BTW, dealing with publisher that reside in foreign contries is a legal nightmere.
I guss a bunch of German songwriters will now have their songs managed from now on by some foreigner who is not interestied in exploiting german songs composed by a songwriter the foreigner has no idea who is. A terrible situation.
Even though I have nothing negatibe to say about Vivendi, who could turn out to be a better publisher than BMG, the whole thing smacks of taking advantage of sonwriter’s legal naiveness and legal representation weakness.
May 25th, 2007 at 9:39 am
I gather that the poster thinks the whole thing is a scam against songwriters and the seller is selling rights it does not own for the purpose of selling them, that those rights belong the songwriters that.

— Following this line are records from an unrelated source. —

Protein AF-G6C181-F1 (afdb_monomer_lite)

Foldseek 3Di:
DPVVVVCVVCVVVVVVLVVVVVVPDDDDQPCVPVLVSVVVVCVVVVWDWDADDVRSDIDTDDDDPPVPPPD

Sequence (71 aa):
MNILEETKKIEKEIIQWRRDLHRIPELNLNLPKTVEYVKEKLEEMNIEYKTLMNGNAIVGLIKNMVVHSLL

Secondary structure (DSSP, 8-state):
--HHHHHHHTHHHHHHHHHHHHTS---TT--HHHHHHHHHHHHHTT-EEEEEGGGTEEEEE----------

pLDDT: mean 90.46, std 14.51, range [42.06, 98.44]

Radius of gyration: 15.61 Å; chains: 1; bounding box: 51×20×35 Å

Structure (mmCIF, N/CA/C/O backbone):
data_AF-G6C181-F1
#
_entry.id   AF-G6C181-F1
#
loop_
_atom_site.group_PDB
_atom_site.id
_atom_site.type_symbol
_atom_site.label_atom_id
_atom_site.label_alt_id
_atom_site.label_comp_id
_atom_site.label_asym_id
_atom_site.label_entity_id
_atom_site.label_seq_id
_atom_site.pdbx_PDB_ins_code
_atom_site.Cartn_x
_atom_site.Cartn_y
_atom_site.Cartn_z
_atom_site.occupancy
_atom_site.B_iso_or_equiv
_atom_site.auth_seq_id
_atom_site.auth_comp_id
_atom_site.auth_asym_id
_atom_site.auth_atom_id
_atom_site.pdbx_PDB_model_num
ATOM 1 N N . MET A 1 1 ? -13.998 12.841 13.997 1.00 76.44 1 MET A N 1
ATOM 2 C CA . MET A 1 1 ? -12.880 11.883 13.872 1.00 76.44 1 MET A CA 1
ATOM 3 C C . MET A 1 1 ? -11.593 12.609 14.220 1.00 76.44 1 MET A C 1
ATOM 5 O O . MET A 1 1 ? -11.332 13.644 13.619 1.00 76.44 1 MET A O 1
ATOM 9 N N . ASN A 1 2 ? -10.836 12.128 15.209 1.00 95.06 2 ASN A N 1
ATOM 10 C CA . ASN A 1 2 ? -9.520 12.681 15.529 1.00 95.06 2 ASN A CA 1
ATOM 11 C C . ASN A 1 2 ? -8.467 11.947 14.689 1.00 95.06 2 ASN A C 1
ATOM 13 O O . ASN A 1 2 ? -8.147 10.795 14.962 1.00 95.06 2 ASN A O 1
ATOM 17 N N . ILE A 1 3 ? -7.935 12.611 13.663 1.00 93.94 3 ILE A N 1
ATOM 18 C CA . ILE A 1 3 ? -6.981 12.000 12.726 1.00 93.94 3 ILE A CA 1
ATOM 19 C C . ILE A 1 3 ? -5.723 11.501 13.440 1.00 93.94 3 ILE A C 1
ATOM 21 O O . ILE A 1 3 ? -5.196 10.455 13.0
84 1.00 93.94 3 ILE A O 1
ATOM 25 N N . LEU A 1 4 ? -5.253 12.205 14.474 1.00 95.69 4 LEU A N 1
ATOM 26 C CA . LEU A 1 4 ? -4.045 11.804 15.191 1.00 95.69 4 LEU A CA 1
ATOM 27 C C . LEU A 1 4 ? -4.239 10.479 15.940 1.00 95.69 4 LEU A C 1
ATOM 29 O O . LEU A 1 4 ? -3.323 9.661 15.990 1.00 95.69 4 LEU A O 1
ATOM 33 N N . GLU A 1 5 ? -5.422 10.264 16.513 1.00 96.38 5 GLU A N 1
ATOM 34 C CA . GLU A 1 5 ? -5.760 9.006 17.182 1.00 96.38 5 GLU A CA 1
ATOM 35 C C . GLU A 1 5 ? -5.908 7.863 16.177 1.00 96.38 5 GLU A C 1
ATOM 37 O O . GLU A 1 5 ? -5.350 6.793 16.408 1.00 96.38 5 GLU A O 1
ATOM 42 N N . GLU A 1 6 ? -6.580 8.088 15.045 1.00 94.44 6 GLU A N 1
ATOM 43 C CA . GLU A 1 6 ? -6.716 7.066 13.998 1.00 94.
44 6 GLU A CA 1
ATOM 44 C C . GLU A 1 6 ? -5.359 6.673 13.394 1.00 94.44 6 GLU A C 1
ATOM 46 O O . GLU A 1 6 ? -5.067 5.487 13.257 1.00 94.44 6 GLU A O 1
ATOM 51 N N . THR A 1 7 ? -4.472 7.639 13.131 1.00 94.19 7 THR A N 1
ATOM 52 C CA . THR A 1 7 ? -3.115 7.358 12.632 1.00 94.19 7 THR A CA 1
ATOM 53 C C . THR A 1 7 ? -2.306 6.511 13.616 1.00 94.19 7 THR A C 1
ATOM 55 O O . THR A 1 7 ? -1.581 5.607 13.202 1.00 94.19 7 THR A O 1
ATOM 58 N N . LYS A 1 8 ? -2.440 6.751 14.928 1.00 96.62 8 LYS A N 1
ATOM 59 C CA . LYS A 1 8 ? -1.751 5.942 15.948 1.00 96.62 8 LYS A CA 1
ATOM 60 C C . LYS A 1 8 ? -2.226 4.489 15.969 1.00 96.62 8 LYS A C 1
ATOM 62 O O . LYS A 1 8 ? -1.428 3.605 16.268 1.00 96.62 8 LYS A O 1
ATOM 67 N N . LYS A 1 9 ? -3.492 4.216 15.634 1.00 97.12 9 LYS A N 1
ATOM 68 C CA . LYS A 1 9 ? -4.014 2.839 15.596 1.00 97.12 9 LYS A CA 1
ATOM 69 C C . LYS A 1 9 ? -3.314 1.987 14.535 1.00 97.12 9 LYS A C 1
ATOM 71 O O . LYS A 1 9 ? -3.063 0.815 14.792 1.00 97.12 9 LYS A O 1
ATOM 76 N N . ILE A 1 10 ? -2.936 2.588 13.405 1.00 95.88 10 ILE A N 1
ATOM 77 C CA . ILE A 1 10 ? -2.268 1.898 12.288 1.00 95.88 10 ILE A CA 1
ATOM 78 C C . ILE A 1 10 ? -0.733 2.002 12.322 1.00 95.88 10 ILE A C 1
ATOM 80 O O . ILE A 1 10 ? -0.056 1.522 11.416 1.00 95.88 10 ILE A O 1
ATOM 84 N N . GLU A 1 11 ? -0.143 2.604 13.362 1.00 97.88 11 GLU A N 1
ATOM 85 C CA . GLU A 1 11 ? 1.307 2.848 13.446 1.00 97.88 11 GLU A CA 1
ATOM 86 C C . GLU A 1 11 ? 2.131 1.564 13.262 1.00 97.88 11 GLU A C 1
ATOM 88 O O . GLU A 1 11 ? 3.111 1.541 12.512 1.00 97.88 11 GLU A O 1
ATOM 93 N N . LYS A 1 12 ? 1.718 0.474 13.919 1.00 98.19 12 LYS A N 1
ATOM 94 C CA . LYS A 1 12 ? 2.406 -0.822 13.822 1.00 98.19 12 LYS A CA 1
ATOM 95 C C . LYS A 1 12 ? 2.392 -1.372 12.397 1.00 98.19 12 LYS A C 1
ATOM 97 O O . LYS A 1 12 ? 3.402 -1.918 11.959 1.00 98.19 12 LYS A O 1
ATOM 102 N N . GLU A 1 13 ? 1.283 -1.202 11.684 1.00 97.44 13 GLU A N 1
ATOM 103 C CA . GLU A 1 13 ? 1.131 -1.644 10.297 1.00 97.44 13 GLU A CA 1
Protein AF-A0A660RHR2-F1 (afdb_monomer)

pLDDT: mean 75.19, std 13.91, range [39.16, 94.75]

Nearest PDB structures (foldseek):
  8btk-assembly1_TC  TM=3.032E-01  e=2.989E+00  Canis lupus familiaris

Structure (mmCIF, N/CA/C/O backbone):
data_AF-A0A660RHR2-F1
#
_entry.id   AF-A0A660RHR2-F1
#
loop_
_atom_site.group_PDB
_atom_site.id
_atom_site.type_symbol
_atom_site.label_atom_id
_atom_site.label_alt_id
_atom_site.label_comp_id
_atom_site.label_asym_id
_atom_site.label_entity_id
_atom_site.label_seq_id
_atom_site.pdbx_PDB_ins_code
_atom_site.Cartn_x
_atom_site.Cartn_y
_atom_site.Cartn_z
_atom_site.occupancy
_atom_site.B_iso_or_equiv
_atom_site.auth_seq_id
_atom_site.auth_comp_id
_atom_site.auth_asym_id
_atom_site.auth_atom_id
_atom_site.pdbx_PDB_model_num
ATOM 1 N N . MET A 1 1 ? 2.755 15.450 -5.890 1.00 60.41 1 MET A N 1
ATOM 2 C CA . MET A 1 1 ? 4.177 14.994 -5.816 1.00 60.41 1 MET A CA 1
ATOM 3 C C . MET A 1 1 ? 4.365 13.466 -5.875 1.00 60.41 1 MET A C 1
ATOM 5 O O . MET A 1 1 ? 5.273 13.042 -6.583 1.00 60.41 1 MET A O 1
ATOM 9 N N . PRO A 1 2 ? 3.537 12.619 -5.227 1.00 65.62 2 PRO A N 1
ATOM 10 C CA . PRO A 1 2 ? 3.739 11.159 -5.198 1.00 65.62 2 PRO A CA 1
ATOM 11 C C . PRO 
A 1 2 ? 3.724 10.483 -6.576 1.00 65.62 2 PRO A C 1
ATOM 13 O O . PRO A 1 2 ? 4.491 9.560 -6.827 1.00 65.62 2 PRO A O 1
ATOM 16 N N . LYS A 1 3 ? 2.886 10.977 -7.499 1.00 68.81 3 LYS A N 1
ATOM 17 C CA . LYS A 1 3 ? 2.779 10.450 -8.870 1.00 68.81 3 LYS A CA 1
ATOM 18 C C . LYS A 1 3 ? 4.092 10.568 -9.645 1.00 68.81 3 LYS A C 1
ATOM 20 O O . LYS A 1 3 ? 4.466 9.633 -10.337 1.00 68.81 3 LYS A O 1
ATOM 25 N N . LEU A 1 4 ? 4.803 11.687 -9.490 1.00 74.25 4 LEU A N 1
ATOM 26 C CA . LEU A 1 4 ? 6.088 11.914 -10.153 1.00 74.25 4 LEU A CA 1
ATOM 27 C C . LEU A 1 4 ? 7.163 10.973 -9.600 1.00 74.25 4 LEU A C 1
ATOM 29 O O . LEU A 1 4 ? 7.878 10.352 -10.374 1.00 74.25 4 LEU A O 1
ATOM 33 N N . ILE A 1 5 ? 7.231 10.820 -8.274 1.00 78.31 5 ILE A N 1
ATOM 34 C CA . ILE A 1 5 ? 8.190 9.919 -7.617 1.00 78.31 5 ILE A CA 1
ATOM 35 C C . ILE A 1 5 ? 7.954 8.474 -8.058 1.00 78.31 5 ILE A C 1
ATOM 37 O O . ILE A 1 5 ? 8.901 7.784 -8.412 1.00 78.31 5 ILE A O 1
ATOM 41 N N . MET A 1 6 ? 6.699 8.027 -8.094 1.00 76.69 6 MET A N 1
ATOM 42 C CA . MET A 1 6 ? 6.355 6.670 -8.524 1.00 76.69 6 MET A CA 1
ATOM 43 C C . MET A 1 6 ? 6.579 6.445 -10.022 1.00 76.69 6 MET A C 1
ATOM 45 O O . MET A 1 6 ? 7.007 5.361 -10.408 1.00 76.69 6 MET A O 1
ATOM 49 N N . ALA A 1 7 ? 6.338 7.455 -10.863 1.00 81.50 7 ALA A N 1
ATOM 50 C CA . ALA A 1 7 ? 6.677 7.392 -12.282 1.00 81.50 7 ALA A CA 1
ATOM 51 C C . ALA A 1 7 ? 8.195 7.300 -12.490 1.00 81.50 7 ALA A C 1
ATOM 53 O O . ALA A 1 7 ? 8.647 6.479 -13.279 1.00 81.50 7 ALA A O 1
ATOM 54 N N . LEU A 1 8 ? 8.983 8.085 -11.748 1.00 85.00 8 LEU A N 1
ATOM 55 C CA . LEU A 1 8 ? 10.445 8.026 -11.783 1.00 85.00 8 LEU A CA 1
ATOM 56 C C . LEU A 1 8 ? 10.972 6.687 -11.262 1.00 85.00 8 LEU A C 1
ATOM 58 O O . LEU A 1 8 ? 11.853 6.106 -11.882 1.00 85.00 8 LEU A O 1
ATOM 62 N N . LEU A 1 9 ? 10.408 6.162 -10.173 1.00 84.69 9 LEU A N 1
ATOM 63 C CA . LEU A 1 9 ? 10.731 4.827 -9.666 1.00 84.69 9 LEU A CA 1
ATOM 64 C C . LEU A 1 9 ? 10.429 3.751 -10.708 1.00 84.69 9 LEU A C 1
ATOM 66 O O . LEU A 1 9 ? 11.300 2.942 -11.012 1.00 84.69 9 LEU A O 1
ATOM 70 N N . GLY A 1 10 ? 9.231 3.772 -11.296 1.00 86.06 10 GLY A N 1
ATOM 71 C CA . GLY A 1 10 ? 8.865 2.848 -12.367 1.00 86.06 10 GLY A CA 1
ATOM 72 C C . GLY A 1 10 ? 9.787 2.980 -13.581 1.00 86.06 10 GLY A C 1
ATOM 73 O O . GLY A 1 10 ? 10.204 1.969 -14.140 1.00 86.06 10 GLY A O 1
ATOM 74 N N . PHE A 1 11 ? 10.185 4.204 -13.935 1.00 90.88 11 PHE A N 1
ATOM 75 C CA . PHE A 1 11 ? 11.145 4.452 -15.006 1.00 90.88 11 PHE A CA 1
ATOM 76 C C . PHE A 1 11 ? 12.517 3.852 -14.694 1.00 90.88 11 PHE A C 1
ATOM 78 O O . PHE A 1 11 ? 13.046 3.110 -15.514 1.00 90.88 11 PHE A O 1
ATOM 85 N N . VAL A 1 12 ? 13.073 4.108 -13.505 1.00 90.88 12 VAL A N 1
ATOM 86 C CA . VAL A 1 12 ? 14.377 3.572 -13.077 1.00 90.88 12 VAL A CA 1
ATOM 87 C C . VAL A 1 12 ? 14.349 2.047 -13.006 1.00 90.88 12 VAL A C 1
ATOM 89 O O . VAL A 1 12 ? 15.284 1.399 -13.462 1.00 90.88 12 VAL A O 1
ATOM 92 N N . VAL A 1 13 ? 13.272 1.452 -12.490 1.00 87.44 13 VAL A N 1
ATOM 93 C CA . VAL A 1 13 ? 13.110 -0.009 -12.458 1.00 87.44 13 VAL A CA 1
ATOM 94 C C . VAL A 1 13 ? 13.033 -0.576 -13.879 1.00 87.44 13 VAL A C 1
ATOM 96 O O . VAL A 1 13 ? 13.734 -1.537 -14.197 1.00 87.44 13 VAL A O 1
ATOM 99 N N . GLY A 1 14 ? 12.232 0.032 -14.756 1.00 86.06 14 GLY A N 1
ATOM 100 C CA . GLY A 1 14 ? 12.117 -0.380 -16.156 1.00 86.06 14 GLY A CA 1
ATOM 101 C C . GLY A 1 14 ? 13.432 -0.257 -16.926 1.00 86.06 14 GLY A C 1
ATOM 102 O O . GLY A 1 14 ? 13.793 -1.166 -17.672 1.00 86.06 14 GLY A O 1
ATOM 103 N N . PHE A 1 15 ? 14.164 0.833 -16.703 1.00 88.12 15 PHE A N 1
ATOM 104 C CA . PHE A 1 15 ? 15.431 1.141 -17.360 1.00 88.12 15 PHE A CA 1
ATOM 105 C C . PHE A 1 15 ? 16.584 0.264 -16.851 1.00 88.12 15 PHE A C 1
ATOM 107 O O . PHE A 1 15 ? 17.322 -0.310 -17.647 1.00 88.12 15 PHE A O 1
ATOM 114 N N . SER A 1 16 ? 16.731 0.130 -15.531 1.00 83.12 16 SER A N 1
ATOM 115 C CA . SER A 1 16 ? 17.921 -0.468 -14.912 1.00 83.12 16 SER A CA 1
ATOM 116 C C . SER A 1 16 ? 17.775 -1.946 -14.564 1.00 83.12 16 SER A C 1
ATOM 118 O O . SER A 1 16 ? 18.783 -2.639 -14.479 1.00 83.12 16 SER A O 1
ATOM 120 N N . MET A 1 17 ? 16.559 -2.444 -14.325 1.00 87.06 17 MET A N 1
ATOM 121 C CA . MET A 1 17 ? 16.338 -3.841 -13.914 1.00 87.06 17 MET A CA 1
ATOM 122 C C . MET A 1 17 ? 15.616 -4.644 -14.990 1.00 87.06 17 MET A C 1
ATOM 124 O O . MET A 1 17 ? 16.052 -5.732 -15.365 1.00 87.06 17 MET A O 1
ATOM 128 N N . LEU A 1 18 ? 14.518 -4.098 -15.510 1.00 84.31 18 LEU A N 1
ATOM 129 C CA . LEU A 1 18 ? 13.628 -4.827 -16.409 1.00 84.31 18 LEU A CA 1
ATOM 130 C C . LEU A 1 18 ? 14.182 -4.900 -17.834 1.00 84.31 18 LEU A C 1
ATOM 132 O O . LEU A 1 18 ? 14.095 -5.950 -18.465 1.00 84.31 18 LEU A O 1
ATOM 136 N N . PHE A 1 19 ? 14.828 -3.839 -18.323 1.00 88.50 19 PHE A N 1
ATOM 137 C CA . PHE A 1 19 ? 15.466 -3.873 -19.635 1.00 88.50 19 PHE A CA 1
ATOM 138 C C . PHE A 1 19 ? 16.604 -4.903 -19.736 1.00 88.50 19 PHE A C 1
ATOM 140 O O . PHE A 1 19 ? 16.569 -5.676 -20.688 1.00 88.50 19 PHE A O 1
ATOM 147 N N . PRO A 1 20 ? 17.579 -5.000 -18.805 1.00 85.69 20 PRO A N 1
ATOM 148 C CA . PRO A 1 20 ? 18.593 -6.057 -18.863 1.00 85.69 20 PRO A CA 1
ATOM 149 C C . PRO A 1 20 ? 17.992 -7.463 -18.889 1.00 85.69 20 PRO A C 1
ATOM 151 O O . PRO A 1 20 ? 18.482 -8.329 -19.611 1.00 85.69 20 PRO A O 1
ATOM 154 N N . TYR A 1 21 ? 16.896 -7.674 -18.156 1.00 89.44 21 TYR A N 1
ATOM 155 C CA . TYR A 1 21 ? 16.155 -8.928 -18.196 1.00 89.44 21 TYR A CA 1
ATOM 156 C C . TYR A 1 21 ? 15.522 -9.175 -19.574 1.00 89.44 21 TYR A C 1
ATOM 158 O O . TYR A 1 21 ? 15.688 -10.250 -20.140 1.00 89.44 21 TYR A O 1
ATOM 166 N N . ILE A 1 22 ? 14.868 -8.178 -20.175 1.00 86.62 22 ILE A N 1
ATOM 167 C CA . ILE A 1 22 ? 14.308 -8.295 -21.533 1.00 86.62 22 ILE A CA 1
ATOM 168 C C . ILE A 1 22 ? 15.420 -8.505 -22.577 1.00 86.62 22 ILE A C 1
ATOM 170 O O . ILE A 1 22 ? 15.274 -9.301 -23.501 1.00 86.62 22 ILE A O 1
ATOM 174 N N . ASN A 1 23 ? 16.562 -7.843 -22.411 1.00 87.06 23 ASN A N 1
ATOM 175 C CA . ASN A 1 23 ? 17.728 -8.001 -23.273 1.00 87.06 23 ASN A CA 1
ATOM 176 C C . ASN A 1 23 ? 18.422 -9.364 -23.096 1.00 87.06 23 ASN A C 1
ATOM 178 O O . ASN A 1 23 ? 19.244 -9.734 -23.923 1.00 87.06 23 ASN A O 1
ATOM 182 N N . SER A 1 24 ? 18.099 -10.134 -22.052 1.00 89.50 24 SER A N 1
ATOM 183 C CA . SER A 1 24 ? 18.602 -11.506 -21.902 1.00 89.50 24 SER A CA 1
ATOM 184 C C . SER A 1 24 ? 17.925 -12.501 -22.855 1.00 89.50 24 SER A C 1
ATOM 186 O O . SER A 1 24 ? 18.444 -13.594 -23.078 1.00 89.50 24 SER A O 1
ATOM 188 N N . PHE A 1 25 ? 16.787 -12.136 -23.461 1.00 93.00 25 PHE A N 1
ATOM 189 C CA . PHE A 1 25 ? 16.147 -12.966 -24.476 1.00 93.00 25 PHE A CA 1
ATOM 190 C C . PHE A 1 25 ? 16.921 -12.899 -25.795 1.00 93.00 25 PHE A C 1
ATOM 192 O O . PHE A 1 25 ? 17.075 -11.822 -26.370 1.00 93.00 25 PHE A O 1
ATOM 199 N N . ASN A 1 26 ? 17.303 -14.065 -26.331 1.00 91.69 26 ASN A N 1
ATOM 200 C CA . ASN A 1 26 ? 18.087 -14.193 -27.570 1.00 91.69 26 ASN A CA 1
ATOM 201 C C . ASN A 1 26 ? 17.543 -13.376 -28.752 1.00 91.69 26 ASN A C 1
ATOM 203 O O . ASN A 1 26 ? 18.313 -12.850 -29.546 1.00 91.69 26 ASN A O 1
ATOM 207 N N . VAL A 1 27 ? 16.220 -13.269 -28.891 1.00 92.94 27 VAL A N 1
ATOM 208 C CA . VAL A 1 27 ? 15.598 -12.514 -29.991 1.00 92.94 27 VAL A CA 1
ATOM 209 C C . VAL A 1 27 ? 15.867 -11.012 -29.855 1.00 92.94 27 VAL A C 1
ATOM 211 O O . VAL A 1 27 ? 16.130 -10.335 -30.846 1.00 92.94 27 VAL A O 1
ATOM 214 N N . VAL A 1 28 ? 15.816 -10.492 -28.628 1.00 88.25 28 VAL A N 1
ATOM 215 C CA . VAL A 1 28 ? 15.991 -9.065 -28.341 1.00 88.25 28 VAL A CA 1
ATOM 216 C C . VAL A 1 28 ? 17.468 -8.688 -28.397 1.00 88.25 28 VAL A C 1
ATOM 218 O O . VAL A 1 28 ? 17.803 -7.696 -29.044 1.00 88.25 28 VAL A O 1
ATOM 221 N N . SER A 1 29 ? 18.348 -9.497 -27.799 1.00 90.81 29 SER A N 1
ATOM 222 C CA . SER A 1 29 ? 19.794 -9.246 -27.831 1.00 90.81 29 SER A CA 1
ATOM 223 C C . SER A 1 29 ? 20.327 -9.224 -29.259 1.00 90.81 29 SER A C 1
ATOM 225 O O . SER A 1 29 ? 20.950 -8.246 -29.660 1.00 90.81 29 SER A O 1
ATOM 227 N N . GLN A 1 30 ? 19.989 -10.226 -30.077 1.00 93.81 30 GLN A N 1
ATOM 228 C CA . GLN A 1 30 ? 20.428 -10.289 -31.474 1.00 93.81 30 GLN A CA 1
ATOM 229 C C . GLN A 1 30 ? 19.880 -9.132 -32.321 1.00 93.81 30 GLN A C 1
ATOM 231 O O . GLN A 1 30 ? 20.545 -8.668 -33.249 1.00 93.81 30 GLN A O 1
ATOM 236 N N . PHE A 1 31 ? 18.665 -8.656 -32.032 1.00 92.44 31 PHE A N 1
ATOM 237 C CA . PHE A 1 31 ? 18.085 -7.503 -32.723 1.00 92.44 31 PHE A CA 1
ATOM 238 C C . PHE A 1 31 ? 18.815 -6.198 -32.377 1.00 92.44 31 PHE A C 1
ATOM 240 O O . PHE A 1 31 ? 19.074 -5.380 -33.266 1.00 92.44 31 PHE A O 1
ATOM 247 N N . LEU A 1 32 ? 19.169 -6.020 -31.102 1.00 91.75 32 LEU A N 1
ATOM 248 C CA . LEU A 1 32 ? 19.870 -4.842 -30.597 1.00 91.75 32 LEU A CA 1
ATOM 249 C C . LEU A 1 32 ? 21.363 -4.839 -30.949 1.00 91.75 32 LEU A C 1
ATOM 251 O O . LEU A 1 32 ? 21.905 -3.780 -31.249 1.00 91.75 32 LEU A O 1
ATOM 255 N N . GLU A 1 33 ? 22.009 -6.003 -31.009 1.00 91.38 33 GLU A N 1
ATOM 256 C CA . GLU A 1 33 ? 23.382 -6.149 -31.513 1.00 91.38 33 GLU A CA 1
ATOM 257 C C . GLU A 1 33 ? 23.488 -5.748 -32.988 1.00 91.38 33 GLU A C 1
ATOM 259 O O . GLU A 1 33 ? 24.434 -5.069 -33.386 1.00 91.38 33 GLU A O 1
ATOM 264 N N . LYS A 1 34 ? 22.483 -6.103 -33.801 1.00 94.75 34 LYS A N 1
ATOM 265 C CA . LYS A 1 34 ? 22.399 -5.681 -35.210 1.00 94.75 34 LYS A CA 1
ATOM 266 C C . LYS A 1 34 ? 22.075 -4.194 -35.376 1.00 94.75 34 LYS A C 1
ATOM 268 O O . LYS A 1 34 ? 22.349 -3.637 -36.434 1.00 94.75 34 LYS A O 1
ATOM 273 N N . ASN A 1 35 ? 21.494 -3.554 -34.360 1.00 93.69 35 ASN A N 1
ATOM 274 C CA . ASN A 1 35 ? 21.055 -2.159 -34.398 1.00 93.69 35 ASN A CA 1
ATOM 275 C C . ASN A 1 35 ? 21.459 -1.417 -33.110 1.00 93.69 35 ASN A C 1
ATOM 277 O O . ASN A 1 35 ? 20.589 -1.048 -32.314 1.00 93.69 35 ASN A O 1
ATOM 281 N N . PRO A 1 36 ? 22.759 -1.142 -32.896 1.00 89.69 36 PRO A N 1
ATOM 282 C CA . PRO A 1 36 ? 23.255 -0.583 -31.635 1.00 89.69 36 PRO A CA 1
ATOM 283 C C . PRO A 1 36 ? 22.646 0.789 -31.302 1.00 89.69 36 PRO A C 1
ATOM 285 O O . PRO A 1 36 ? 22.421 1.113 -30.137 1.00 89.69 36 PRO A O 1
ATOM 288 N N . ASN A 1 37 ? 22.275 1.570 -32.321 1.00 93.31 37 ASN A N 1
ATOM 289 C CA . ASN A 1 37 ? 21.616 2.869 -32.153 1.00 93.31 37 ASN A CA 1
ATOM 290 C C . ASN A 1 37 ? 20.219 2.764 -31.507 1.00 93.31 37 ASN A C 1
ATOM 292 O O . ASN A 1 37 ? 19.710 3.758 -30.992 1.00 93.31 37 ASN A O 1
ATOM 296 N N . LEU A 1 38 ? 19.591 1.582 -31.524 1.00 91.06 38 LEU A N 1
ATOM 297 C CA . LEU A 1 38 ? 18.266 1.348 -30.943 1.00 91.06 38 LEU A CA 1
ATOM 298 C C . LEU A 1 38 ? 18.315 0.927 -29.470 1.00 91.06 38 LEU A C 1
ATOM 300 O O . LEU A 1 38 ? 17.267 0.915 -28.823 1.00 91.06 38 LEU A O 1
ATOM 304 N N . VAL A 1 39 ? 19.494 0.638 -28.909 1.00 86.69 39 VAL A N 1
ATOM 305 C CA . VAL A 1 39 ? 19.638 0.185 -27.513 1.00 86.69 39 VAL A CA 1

Would that not have have been detected by the European Union regulators who approved the deal?
May 26th, 2007 at 5:58 am
Being that BMG and Vivendi are controlling RIAA members, this is a case of RIAA copyright infringement.
Whose rights have been infringed? The songwriter rights who are the legal beneficial owners of whatever rights they assigned to the publisher BMG.
Who are the infringers? BMG and Vivendi.
This is why they go after kids that share music with such vigor. To hide their own real large scale infringements.